NETS213 Final Project
- You can find the link to our HIT here: https://workersandbox.mturk.com/projects/3BQ1D491DHVVEJ0UZDP7OBWL7DXRTJ/tasks?ref=w_pl_prvw
- Here are instructions on how to complete our HIT: https://vimeo.com/542454316
- Each HIT has a step as a prompt. In the given articles, indicate using the dropdowns whether the WikiHow article exactly explains how to do the step, explains something close enough but it's too general, explains something close enough but it's too specific, explains something related but you don't think you can do the step with the instructions, or is unrelated to the step. If available, a preview will be given of the article in italics.
If you encounter issues or have any questions, please contact jenyen@seas.upenn.edu or any of the contributors to this repository.
→ (1) Collect Harry’s (Li Zhang) model data
→ (1a) User interface website for users to test out and obtain outputs from the model (4 pt)
→ (1b) Build/deploy/manage AMT HITs asking if a step is relevant to a given article (2.5 pt)
→ (1c) Implement quality control (quality control module, gold-standard: 1 layer down on tree w/ BFS, direct hyperlinks on the WikiHow page) (2pt)
→ (2) Collect accuracy data (aggregation module) (2pt)
→ (2a) Data visualization (on how model is accurate across categories, how deep down the tree each node/article is, word similarity vs accuracy) (3.5pt)
→ (2b) Loop back to possibly variants of AMT HITs to collect more data as necessary, continuously study how the model can be improved (3pt)
→ (2c) show Harry, possibly ask for more data given what we find (1pt)
Quality Control:
The quality control module is implemented in the quality_control
function of output/qc_aggregation/qc_aggregation.py
. First, note that each HIT contains two gold standard "goals" for a given step: one goal is positive and clearly should not be answered "Unrelated," while the other goal is negative and clearly should be answered "Unrelated." For each worker in the MTurk results CSV, the quality_control
function only adds the worker's ID to a set of qualified workers if (1) over 75% of the positive goals are correctly answered and (2) over 75% of the negative goals are correctly answered.
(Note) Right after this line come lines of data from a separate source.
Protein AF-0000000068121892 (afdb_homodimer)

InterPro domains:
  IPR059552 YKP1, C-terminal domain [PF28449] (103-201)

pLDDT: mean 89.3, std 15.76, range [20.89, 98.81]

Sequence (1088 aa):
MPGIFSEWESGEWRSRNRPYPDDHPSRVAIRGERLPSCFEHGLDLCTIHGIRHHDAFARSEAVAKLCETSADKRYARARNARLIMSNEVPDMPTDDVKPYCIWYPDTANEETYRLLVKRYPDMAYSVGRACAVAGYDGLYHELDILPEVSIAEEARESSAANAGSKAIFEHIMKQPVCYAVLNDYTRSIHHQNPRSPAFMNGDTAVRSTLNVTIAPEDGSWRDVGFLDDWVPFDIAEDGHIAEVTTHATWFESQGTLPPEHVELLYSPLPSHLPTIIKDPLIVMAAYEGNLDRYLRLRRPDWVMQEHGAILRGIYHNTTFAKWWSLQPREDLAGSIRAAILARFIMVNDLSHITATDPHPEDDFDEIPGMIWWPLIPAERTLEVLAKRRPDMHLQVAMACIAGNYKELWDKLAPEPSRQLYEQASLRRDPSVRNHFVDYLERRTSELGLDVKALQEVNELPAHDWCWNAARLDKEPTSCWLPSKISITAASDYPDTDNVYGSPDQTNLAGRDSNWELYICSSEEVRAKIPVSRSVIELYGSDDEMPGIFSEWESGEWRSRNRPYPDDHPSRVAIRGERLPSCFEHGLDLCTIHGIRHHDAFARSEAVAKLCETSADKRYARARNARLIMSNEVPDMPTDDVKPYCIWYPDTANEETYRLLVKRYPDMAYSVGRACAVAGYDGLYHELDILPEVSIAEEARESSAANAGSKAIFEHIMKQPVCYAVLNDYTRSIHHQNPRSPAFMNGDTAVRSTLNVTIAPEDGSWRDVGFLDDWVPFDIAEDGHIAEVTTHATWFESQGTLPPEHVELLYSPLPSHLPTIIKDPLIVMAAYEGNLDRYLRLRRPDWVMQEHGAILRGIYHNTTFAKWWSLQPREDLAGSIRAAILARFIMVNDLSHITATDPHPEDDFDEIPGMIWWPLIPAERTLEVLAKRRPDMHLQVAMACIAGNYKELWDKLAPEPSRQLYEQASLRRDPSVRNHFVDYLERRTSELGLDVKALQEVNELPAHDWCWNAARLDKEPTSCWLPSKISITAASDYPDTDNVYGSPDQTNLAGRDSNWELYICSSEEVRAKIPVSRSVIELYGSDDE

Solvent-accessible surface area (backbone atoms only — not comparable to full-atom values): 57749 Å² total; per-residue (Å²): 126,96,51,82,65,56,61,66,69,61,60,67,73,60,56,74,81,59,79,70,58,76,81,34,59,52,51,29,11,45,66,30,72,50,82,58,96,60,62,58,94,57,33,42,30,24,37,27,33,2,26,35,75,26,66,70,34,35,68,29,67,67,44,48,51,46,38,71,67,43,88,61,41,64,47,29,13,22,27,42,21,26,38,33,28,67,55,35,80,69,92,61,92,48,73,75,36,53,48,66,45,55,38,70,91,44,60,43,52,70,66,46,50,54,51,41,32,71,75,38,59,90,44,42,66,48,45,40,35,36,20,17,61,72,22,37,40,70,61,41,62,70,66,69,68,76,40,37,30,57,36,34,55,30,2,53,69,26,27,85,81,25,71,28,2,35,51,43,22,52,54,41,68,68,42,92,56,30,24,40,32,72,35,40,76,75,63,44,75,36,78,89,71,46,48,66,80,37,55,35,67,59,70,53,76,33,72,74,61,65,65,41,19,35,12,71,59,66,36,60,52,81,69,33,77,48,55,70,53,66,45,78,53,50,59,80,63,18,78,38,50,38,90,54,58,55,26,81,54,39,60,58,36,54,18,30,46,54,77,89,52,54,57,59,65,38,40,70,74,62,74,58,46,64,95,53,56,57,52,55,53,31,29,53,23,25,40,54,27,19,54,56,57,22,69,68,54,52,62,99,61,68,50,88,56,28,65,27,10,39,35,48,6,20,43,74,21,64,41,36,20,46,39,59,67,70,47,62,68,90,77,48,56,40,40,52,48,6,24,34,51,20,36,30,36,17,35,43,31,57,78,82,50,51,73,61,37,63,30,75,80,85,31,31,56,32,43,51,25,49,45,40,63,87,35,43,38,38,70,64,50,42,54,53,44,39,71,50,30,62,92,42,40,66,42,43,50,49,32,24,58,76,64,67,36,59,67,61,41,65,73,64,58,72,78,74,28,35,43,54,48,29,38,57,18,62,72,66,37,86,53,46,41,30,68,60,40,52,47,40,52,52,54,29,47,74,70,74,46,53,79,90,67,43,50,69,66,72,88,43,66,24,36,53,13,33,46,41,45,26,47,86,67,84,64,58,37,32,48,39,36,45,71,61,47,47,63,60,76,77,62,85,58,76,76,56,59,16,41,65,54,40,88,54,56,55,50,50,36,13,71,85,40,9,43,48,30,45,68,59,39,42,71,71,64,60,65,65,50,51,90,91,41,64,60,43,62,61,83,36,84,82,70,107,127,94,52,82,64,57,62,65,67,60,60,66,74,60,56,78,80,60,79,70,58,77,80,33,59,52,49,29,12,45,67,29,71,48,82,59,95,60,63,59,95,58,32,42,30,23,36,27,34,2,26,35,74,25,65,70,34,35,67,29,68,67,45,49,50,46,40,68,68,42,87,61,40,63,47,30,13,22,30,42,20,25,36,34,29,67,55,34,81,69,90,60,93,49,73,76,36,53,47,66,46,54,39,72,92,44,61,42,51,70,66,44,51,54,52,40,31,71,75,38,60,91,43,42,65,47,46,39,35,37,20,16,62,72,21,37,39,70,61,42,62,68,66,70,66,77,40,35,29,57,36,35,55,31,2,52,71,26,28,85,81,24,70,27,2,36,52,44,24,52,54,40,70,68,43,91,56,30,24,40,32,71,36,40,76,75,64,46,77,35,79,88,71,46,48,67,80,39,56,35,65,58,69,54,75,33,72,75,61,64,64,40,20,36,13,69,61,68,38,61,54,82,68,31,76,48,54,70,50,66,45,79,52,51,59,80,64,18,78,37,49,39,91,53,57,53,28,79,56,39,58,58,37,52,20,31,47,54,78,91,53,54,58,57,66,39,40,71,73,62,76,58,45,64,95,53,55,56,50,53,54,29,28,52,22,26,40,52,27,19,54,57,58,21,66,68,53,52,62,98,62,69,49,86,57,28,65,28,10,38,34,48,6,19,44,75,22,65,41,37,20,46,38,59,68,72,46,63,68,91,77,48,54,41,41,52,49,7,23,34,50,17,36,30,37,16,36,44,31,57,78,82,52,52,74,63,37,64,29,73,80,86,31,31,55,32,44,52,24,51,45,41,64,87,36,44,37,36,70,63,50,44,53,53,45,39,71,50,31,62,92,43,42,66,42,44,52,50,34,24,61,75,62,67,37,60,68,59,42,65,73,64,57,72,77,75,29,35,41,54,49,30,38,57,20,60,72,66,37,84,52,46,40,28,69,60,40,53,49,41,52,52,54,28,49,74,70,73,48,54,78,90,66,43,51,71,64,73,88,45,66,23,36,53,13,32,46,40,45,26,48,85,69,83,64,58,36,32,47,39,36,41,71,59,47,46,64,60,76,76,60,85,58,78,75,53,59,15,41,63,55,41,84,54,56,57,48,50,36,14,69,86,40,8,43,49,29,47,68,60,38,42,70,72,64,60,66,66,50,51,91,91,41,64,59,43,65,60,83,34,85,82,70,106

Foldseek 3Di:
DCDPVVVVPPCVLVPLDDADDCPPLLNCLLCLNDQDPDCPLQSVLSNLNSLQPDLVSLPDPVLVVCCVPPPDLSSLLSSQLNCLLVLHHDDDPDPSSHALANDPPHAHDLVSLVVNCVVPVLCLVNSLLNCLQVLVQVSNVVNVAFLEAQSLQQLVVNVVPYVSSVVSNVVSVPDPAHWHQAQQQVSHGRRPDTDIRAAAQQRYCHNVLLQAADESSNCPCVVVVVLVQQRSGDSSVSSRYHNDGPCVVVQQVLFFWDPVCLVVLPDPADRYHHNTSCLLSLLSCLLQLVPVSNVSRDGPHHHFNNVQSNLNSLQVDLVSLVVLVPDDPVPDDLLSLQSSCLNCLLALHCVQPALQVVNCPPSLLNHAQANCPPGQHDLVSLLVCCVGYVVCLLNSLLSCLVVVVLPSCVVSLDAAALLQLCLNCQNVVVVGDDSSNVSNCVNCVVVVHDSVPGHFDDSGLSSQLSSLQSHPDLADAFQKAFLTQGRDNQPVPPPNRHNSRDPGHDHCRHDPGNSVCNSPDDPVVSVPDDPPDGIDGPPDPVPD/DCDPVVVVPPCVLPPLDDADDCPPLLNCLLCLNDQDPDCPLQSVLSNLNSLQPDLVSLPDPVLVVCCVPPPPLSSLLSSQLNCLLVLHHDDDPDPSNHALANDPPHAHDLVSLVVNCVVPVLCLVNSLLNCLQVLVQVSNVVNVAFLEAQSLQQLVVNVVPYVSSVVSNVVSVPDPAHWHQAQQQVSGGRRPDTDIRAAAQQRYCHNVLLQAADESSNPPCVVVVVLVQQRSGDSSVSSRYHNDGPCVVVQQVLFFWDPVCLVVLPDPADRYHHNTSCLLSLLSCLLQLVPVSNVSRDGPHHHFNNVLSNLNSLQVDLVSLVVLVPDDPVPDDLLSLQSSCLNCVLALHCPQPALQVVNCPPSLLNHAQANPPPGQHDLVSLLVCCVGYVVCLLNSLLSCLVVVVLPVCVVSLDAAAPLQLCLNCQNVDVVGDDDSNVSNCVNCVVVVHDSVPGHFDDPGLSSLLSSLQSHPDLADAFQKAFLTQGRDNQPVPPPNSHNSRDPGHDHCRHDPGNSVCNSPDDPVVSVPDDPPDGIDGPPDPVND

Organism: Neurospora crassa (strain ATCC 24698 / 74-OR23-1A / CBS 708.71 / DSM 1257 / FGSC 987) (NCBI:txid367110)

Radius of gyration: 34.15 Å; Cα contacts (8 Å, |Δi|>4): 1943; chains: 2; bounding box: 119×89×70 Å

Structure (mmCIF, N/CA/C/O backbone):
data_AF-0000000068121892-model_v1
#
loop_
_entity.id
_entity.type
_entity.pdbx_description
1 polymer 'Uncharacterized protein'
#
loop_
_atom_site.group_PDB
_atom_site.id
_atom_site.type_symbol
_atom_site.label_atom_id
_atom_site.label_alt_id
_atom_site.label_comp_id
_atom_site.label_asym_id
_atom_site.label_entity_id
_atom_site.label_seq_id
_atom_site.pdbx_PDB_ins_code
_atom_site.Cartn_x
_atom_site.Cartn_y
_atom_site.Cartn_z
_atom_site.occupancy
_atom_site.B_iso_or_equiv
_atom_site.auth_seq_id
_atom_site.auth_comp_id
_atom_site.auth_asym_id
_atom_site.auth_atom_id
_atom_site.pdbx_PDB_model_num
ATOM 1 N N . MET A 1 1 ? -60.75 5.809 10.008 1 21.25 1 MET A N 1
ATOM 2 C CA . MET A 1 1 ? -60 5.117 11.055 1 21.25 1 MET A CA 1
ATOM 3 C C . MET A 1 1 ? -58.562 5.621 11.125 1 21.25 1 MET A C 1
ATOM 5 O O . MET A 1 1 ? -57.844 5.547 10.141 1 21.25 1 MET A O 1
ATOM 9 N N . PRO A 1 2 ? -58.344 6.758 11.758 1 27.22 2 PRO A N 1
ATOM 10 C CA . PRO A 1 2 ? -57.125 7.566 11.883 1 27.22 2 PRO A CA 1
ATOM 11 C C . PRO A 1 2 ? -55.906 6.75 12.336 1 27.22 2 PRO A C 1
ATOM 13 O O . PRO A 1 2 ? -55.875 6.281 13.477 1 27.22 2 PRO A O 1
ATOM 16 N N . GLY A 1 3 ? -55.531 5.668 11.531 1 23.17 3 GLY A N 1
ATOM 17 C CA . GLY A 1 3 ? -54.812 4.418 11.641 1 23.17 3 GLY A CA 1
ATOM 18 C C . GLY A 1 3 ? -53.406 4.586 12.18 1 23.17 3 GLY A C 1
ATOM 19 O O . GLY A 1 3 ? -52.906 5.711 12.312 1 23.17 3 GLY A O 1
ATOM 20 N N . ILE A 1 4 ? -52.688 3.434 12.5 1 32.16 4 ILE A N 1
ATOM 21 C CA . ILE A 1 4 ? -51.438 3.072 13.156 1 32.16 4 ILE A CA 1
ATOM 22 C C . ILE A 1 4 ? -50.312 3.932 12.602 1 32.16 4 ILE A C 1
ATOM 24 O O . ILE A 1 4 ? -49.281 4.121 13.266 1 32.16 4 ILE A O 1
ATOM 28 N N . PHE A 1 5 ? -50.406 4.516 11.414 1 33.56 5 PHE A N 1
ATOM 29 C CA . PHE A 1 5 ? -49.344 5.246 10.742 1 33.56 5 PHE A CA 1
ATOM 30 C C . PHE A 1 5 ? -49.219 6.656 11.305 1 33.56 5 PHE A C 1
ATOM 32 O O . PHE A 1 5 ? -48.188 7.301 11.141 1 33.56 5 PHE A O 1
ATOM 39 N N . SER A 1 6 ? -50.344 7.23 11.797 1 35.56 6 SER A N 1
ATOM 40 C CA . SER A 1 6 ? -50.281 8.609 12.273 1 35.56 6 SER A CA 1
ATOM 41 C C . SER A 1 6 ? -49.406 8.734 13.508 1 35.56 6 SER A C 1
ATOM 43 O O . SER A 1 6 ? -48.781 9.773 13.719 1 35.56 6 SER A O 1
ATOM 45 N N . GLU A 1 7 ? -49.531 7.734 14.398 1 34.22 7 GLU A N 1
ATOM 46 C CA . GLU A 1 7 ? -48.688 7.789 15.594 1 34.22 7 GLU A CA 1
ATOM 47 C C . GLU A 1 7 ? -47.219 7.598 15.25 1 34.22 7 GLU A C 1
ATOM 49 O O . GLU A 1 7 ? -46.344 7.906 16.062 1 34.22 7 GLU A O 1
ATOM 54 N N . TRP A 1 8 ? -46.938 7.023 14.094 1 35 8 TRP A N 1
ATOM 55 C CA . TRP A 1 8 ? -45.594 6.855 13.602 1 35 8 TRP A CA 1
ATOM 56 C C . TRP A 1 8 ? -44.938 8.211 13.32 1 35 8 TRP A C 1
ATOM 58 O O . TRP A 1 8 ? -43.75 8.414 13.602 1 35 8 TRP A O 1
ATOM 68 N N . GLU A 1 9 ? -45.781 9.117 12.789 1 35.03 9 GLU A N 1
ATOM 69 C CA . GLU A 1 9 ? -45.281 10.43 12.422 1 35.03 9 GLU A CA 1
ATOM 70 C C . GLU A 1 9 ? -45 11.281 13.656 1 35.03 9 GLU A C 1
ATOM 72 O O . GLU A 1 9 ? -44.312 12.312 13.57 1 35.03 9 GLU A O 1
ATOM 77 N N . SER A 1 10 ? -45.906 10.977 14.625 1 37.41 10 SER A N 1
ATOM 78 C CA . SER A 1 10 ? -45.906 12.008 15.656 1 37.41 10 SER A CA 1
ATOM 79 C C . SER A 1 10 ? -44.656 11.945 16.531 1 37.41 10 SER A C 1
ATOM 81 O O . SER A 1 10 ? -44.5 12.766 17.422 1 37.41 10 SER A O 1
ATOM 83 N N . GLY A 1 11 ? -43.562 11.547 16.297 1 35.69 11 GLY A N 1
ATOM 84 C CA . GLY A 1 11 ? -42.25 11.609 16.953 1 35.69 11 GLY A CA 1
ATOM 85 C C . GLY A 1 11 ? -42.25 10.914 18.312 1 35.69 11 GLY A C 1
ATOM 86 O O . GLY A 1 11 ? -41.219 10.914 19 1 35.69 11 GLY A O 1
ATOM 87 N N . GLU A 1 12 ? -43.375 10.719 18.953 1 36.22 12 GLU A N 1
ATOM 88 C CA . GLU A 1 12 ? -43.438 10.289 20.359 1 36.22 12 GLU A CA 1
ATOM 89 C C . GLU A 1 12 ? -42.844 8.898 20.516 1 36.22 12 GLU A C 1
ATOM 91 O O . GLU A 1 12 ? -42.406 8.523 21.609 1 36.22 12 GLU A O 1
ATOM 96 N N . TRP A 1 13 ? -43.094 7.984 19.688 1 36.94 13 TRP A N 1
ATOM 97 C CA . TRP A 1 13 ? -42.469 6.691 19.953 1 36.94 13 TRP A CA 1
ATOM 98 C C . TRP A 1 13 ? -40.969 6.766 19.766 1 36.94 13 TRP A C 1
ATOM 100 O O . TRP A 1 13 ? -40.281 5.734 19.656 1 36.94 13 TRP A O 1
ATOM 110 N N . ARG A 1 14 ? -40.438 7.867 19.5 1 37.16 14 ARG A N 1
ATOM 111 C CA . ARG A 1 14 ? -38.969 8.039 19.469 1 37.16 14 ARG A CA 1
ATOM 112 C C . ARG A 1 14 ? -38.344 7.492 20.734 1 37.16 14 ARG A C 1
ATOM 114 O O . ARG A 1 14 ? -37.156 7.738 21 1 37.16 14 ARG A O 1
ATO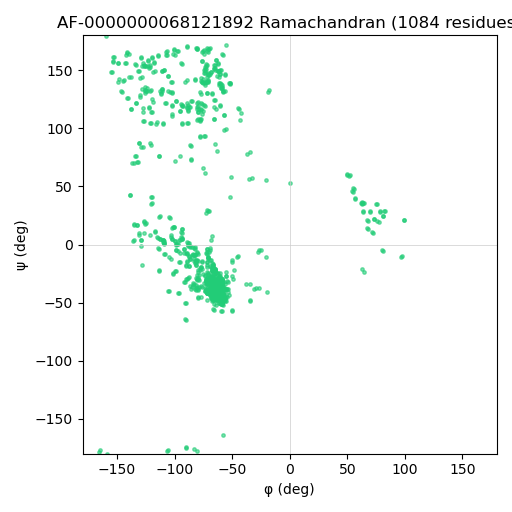M 121 N N . SER A 1 15 ? -39.156 7.25 21.734 1 40.84 15 SER A N 1
ATOM 122 C CA . SER A 1 15 ? -38.312 6.801 22.812 1 40.84 15 SER A CA 1
ATOM 123 C C . SER A 1 15 ? -37.594 5.488 22.469 1 40.84 15 SER A C 1
ATOM 125 O O . SER A 1 15 ? -38.25 4.453 22.312 1 40.84 15 SER A O 1
ATOM 127 N N . ARG A 1 16 ? -36.469 5.551 21.688 1 47.06 16 ARG A N 1
ATOM 128 C CA . ARG A 1 16 ? -35.469 4.609 21.188 1 47.06 16 ARG A CA 1
ATOM 129 C C . ARG A 1 16 ? -35.438 3.336 22.016 1 47.06 16 ARG A C 1
ATOM 131 O O . ARG A 1 16 ? -34.875 2.324 21.609 1 47.06 16 ARG A O 1
ATOM 138 N N . ASN A 1 17 ? -36.156 3.25 23.281 1 55.97 17 ASN A N 1
ATOM 139 C CA . ASN A 1 17 ? -35.812 2.139 24.141 1 55.97 17 ASN A CA 1
ATOM 140 C C . ASN A 1 17 ? -37 1.249 24.453 1 55.97 17 ASN A C 1
ATOM 142 O O . ASN A 1 17 ? -36.969 0.419 25.359 1 55.97 17 ASN A O 1
ATOM 146 N N . ARG A 1 18 ? -38.25 1.498 23.719 1 59.94 18 ARG A N 1
ATOM 147 C CA . ARG A 1 18 ? -39.281 0.582 24.203 1 59.94 18 ARG A CA 1
ATOM 148 C C . ARG A 1 18 ? -39.656 -0.454 23.141 1 59.94 18 ARG A C 1
ATOM 150 O O . ARG A 1 18 ? -39.844 -0.112 21.984 1 59.94 18 ARG A O 1
ATOM 157 N N . PRO A 1 19 ? -39.719 -1.749 23.453 1 74.31 19 PRO A N 1
ATOM 158 C CA . PRO A 1 19 ? -40.125 -2.803 22.516 1 74.31 19 PRO A CA 1
ATOM 159 C C . PRO A 1 19 ? -41.531 -2.596 21.984 1 74.31 19 PRO A C 1
ATOM 161 O O . PRO A 1 19 ? -42.406 -2.104 22.703 1 74.31 19 PRO A O 1
ATOM 164 N N . TYR A 1 20 ? -41.75 -2.754 20.641 1 82.62 20 TYR A N 1
ATOM 165 C CA . TYR A 1 20 ? -43.094 -2.732 20.062 1 82.62 20 TYR A CA 1
ATOM 166 C C . TYR A 1 20 ? -44 -3.697 20.797 1 82.62 20 TYR A C 1
ATOM 168 O O . TYR A 1 20 ? -43.562 -4.754 21.25 1 82.62 20 TYR A O 1
ATOM 176 N N . PRO A 1 21 ? -45.219 -3.154 20.984 1 86.62 21 PRO A N 1
ATOM 177 C CA . PRO A 1 21 ? -46.188 -4.105 21.562 1 86.62 21 PRO A CA 1
ATOM 178 C C . PRO A 1 21 ? -46.375 -5.355 20.703 1 86.62 21 PRO A C 1
ATOM 180 O O . PRO A 1 21 ? -46.031 -5.344 19.516 1 86.62 21 PRO A O 1
ATOM 183 N N . ASP A 1 22 ? -46.938 -6.426 21.25 1 88.31 22 ASP A N 1
ATOM 184 C CA . ASP A 1 22 ? -47.031 -7.73 20.609 1 88.31 22 ASP A CA 1
ATOM 185 C C . ASP A 1 22 ? -47.969 -7.68 19.391 1 88.31 22 ASP A C 1
ATOM 187 O O . ASP A 1 22 ? -47.781 -8.445 18.453 1 88.31 22 ASP A O 1
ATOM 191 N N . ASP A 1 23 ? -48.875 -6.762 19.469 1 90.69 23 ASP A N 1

The function then outputs the set of qualified workers for usage in the aggregation module.
Aggregation:
After the quality control module outputs the set of qualified workers, the aggregation module works as a simple majority vote to obtain the final outputs. For each "step" and its corresponding "retrieved goal," the aggregation
function in output/qc_aggregation/qc_aggregation.py
counts the vote for each of the 5 possible answers. Note that it only counts votes by workers in the set of qualified workers, which is passed in as an argument to the function. After iterating through the entire batch, it finds the answer with the highest vote for each step/goal pair. It then outputs tuples in the form of (step, goal, answer), which are sorted alphabetically by "step" and then "goal." This sorting ensures that in the output CSV, each goal is grouped with the other goals that correspond to the same step.
Data Visualization:
The data visualization module is located under /visualizer
. This code can be run by opening the visualization folder in an IDE or terminal running 'npm install' and then 'npm run start'. It visualizes the JSON output of the model to create the hierarchical task trees and features two seperate ways of visualizing data, as either an individual 'goal-step' relationship or a tree graph representation. It is built primarily using React and utilizes the npm library React D3 Tree to power the graph view section.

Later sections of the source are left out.